A variation of the Chicago retired badge that was used until the early 70's when Police Artist Otis Rathel was told by superiors to re-design it in between drawing suspects for wanted posters. Apparently Rathel's design was just using the current issue star with the wording "Retired" applied in copper letters in place of the badge number.

This is the more common pre-1970's retired badge, without the ball tips. This is the badge sent to Otis Rathel, Chicago Police Artist, when he was told to design a new one. Rathel "donated" it to my collection, worried sick if he was doing the right thing. This was my very first Chicago badge... quite a prize for a 14 year old boy from the burbs.

The pre-1955 retired badge was a pie plate with a customized banner.... Quite a wallet full.

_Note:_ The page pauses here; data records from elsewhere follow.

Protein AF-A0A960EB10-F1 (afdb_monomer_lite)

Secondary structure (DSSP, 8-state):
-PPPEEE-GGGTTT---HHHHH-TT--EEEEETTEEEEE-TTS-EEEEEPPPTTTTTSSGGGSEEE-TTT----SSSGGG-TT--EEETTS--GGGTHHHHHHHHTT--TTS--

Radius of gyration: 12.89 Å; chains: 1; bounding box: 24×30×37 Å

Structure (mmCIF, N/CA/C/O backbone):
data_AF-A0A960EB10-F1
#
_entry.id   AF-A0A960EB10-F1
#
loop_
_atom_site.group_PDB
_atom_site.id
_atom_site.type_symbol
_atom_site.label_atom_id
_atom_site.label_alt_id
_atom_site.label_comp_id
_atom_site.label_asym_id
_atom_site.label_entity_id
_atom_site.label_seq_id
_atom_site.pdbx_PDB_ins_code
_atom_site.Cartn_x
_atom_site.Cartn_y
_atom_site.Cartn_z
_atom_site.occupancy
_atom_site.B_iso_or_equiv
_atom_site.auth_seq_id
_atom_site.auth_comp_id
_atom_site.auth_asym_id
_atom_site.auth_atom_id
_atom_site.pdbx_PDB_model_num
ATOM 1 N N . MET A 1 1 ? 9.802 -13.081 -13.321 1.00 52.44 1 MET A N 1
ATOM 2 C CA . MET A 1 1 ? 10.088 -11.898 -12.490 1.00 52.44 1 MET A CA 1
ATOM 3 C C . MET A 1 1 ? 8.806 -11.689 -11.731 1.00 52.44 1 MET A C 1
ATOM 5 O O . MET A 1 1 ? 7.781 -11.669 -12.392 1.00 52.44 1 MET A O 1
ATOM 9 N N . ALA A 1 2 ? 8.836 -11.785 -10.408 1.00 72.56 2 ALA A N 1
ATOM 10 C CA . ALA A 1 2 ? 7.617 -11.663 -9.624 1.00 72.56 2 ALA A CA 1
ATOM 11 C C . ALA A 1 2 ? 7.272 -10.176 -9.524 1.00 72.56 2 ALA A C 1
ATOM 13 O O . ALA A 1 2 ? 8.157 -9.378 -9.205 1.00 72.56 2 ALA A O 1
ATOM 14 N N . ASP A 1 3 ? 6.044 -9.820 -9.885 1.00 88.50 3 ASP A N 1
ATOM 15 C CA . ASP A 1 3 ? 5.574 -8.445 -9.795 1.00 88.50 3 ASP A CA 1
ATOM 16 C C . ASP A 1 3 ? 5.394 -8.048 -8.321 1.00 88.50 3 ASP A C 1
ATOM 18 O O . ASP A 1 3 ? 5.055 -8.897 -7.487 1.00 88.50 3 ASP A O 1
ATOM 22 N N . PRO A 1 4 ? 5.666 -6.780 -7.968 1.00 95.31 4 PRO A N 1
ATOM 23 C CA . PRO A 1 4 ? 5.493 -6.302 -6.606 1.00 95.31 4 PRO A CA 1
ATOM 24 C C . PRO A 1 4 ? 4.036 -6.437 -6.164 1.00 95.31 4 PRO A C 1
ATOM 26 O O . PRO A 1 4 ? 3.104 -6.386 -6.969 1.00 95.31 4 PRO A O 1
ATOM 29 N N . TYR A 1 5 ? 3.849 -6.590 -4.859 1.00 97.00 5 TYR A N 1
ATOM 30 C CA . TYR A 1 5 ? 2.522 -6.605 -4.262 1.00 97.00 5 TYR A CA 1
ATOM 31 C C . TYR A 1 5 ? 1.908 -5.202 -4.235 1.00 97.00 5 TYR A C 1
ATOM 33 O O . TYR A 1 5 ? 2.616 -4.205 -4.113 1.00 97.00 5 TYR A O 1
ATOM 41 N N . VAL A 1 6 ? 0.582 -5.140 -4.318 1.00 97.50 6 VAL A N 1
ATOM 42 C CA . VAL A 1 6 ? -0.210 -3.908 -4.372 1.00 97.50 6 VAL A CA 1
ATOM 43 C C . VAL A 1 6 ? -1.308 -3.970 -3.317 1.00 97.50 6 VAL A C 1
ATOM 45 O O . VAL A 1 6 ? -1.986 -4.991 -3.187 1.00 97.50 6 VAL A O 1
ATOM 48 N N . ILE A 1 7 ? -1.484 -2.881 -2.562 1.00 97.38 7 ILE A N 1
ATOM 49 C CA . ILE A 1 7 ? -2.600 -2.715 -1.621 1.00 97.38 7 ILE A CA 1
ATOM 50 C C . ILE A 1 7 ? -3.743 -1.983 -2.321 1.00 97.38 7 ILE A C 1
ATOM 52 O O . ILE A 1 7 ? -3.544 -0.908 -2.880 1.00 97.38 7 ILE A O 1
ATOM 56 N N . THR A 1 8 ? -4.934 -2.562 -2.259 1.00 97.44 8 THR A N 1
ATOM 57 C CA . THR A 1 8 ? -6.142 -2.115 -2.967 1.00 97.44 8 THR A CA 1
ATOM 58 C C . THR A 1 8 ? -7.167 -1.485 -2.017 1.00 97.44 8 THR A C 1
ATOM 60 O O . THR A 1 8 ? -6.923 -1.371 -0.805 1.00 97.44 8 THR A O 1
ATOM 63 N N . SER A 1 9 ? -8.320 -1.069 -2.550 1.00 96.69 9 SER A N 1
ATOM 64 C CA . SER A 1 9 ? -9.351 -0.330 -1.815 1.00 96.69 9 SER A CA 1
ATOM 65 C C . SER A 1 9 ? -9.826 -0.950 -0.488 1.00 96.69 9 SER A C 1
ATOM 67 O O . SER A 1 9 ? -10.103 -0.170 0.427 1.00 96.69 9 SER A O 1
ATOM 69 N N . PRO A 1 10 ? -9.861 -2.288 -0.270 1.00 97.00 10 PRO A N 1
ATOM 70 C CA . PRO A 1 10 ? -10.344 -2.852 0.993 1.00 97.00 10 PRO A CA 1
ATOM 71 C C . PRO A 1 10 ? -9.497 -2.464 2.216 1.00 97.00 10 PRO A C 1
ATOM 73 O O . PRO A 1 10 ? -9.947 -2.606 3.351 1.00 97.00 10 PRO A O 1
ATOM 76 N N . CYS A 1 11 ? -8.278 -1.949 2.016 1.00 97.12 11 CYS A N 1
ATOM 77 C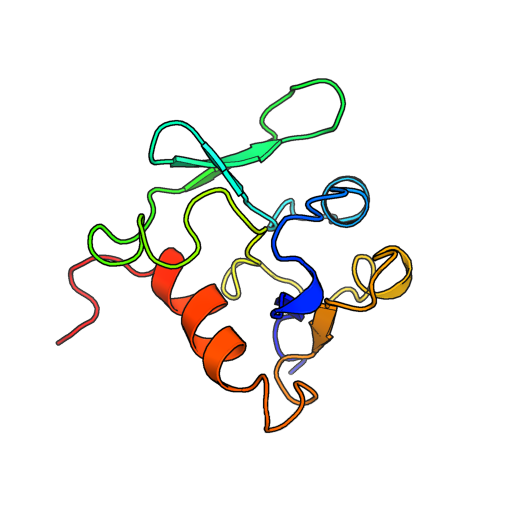 CA . CYS A 1 11 ? -7.436 -1.444 3.101 1.00 97.12 11 CYS A CA 1
ATOM 78 C C . CYS A 1 11 ? -7.911 -0.094 3.670 1.00 97.12 11 CYS A C 1
ATOM 80 O O . CYS A 1 11 ? -7.563 0.230 4.812 1.00 97.12 11 CYS A O 1
ATOM 82 N N . LEU A 1 12 ? -8.693 0.677 2.902 1.00 95.50 12 LEU A N 1
ATOM 83 C CA . LEU A 1 12 ? -9.190 1.995 3.300 1.00 95.50 12 LEU A CA 1
ATOM 84 C C . LEU A 1 12 ? -9.924 1.917 4.645 1.0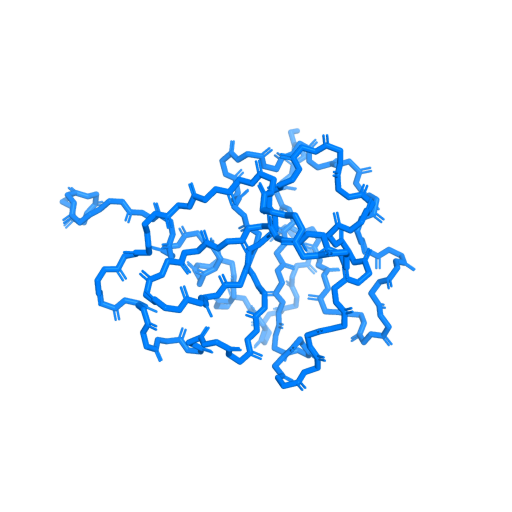0 95.50 12 LEU A C 1
ATOM 86 O O . LEU A 1 12 ? -10.774 1.054 4.857 1.00 95.50 12 LEU A O 1
ATOM 90 N N . ASP A 1 13 ? -9.539 2.798 5.567 1.00 93.44 13 ASP A N 1
ATOM 91 C CA . ASP A 1 13 ? -10.018 2.908 6.950 1.00 93.44 13 ASP A CA 1
ATOM 92 C C . ASP A 1 13 ? -9.833 1.651 7.830 1.00 93.44 13 ASP A C 1
ATOM 94 O O . ASP A 1 13 ? -10.164 1.677 9.016 1.00 93.44 13 ASP A O 1
ATOM 98 N N . THR A 1 14 ? -9.265 0.561 7.298 1.00 94.19 14 THR A N 1
ATOM 99 C CA . THR A 1 14 ? -8.987 -0.669 8.054 1.00 94.19 14 THR A CA 1
ATOM 100 C C . THR A 1 14 ? -7.629 -0.590 8.740 1.00 94.19 14 THR A C 1
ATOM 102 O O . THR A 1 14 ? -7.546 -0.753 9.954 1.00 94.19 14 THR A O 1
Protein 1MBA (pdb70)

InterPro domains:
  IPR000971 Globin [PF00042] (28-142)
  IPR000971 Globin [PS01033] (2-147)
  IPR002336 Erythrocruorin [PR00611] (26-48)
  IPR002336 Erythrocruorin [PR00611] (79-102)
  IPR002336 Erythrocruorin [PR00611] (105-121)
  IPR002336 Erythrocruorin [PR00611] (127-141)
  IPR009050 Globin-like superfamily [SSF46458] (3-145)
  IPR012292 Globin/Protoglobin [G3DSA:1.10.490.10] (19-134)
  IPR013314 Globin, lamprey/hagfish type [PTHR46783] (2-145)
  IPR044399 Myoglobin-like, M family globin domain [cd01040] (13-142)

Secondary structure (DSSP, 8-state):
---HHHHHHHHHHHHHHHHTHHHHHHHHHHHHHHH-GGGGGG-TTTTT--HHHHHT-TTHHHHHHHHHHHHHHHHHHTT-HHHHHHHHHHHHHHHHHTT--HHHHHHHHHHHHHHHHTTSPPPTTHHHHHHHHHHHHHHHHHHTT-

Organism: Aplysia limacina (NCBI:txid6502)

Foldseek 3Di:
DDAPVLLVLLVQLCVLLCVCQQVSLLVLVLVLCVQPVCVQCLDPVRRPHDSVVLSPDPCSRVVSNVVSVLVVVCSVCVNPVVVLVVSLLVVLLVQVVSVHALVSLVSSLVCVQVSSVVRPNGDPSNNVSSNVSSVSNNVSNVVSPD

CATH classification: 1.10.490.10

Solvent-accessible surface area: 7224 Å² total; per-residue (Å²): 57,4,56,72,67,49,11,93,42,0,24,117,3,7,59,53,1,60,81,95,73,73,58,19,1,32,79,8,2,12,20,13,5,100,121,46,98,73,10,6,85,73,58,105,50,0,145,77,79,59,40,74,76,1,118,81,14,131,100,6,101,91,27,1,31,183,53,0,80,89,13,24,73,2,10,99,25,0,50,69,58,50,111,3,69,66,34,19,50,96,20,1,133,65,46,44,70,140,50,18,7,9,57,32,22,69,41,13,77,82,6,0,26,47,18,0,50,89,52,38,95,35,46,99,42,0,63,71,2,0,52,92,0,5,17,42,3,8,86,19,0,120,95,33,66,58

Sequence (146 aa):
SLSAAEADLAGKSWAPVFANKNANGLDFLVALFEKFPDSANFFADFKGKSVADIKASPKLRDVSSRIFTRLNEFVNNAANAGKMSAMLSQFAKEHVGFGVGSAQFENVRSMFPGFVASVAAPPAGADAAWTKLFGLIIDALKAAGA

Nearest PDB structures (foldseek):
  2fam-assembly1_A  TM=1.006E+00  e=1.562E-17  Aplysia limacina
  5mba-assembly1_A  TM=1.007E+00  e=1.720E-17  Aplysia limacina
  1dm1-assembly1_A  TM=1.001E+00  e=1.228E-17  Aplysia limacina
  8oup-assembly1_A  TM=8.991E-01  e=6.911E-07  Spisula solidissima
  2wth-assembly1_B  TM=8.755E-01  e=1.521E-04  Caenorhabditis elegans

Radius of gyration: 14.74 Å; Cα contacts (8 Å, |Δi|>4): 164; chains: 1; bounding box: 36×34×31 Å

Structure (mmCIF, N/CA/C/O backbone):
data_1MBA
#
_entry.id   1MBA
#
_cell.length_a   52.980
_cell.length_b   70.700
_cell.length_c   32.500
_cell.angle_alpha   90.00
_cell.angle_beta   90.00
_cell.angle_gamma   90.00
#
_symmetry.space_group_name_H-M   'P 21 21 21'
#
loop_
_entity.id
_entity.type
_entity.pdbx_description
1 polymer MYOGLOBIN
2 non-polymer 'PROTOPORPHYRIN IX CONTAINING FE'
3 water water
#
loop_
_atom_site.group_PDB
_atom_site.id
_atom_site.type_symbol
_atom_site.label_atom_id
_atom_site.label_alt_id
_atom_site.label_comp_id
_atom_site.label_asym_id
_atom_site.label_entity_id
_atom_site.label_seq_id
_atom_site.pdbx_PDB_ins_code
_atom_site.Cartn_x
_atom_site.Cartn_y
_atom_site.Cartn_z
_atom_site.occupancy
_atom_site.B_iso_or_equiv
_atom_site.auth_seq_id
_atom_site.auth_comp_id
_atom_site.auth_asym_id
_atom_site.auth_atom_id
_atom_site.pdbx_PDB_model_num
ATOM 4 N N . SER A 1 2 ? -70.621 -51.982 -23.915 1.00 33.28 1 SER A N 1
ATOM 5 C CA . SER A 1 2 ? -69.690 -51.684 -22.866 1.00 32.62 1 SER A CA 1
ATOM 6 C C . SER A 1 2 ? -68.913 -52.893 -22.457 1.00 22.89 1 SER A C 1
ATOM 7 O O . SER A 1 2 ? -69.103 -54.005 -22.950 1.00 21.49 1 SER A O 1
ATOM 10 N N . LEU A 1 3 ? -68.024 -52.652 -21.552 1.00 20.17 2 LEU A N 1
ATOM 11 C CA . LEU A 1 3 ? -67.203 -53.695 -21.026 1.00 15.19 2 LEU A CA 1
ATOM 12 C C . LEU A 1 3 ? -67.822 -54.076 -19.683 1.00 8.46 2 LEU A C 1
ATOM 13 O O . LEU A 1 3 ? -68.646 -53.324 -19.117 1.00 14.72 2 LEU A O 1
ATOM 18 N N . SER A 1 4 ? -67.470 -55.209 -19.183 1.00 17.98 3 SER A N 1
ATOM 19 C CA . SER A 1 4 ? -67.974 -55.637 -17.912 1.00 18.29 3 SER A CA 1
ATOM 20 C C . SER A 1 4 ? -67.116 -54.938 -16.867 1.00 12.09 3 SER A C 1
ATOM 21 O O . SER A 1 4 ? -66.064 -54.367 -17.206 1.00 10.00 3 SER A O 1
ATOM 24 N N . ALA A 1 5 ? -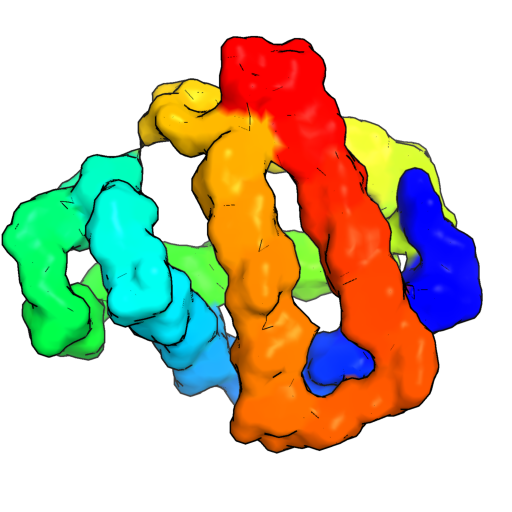67.550 -54.982 -15.601 1.00 10.93 4 ALA A N 1
ATOM 25 C CA . ALA A 1 5 ? -66.824 -54.376 -14.516 1.00 19.15 4 ALA A CA 1
ATOM 26 C C . ALA A 1 5 ? -65.453 -55.011 -14.437 1.00 15.02 4 ALA A C 1
ATOM 27 O O . ALA A 1 5 ? -64.449 -54.350 -14.269 1.00 15.45 4 ALA A O 1
ATOM 29 N N . ALA A 1 6 ? -65.419 -56.319 -14.568 1.00 12.16 5 ALA A N 1
ATOM 30 C CA . ALA A 1 6 ? -64.172 -57.048 -14.542 1.00 10.07 5 ALA A CA 1
ATOM 31 C C . ALA A 1 6 ? -63.223 -56.631 -15.681 1.00 10.97 5 ALA A C 1
ATOM 32 O O . ALA A 1 6 ? -62.024 -56.419 -15.497 1.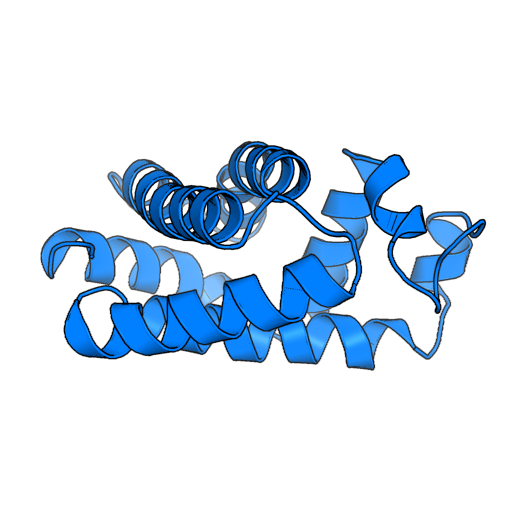00 11.79 5 ALA A O 1
ATOM 34 N N . GLU A 1 7 ? -63.750 -56.511 -16.851 1.00 10.89 6 GLU A N 1
ATOM 35 C CA . GLU A 1 7 ? -62.931 -56.125 -18.009 1.00 17.94 6 GLU A CA 1
ATOM 36 C C . GLU A 1 7 ? -62.413 -54.719 -17.886 1.00 10.78 6 GLU A C 1
ATOM 37 O O . GLU A 1 7 ? -61.259 -54.441 -18.211 1.00 17.58 6 GLU A O 1
ATOM 43 N N . ALA A 1 8 ? -63.299 -53.847 -17.402 1.00 8.52 7 ALA A N 1
ATOM 44 C CA . ALA A 1 8 ? -63.008 -52.470 -17.204 1.00 8.77 7 ALA A CA 1
ATOM 45 C C . ALA A 1 8 ? -61.881 -52.261 -16.206 1.00 8.90 7 ALA A C 1
ATOM 46 O O . ALA A 1 8 ? -60.988 -51.444 -16.408 1.00 10.14 7 ALA A O 1
ATOM 48 N N . ASP A 1 9 ? -61.916 -53.021 -15.123 1.00 13.44 8 ASP A N 1
ATOM 49 C CA . ASP A 1 9 ? -60.887 -52.950 -14.076 1.00 21.42 8 ASP A CA 1
ATOM 50 C C . ASP A 1 9 ? -59.502 -53.294 -14.620 1.00 14.52 8 ASP A C 1
ATOM 51 O O . ASP A 1 9 ? -58.515 -52.692 -14.209 1.00 19.02 8 ASP A O 1
ATOM 56 N N . LEU A 1 10 ? -59.456 -54.320 -15.543 1.00 8.63 9 LEU A N 1
ATOM 57 C CA . LEU A 1 10 ? -58.221 -54.810 -16.183 1.00 7.68 9 LEU A CA 1
ATOM 58 C C . LEU A 1 10 ? -57.647 -53.747 -17.095 1.00 7.77 9 LEU A C 1
ATOM 59 O O . LEU A 1 10 ? -56.448 -53.547 -17.155 1.00 11.16 9 LEU A O 1
ATOM 64 N N . ALA A 1 11 ? -58.541 -53.059 -17.807 1.00 7.77 10 ALA A N 1
ATOM 65 C CA . ALA A 1 11 ? -58.103 -51.995 -18.664 1.00 10.79 10 ALA A CA 1
ATOM 66 C C . ALA A 1 11 ? -57.518 -50.879 -17.798 1.00 8.82 10 ALA A C 1
ATOM 67 O O . ALA A 1 11 ? -56.458 -50.331 -18.050 1.00 9.88 10 ALA A O 1
ATOM 69 N N . GLY A 1 12 ? -58.219 -50.524 -16.728 1.00 15.35 11 GLY A N 1
ATOM 70 C CA . GLY A 1 12 ? -57.775 -49.467 -15.823 1.00 9.97 11 GLY A CA 1
ATOM 71 C C . GLY A 1 12 ? -56.433 -49.768 -15.195 1.00 7.66 11 GLY A C 1
ATOM 72 O O . GLY A 1 12 ? -55.580 -48.895 -15.087 1.00 8.77 11 GLY A O 1
ATOM 73 N N . LYS A 1 13 ? -56.277 -51.015 -14.782 1.00 7.73 12 LYS A N 1
ATOM 74 C CA . LYS A 1 13 ? -55.053 -51.479 -14.159 1.00 7.72 12 LYS A CA 1
ATOM 75 C C . LYS A 1 13 ? -53.876 -51.324 -15.096 1.00 14.13 12 LYS A C 1
ATOM 76 O O . LYS A 1 13 ? -52.816 -50.873 -14.698 1.00 11.76 12 LYS A O 1
ATOM 82 N N . SER A 1 14 ? -54.068 -51.710 -16.382 1.00 14.13 13 SER A N 1
ATOM 83 C CA . SER A 1 14 ? -52.998 -51.620 -17.393 1.00 10.75 13 SER A CA 1
ATOM 84 C C . SER A 1 14 ? -52.697 -50.215 -17.801 1.00 9.00 13 SER A C 1
ATOM 85 O O . SER A 1 14 ? -51.589 -49.929 -18.199 1.00 8.61 13 SER A O 1
ATOM 88 N N . TRP A 1 15 ? -53.698 -49.354 -17.704 1.00 9.92 14 TRP A N 1
ATOM 89 C CA . TRP A 1 15 ? -53.585 -47.923 -18.079 1.00 8.87 14 TRP A CA 1
ATOM 90 C C . TRP A 1 15 ? -52.876 -47.047 -17.069 1.00 9.20 14 TRP A C 1
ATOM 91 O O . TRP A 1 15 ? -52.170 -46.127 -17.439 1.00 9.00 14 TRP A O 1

Sorry about the quality of the picture...sometimes even the Chief screws up...

This Captain's star is inverted, a style common for the day. Circa, 1950's.

A more recent Lieutenant's star, this gold beauty includes the engraved presentation on the back to Lt. Joseph Dearing, 1965, from the Lieutenant's Association.

The longtime Chicago Patrolman's badge used just before the current issue, with applied copper badge number. This style has been worn since 1955. Hallmarked "Metal Arts", one of only two company's to have the contract for the current issue badge.

Chicago Detective, last used before the current issue. The difference is in the top panel, which is reverse enamel instead of raised lettering

Chicago's Policewomen had their own star until a 1970's lawsuit allowed them to change to the patrolman's badge. Supposedly, a few of these can still be found being worn today.

Not exactly a thrilling title....but if I woulda had 5 of these at the last Chicago show...they'd a gone. Seems a bunch of Chicago cops from a certain district call themselves the "Dog Catcher's" and wanted to have this badge... They begged and begged...but the Chief didn't give's still in his collection.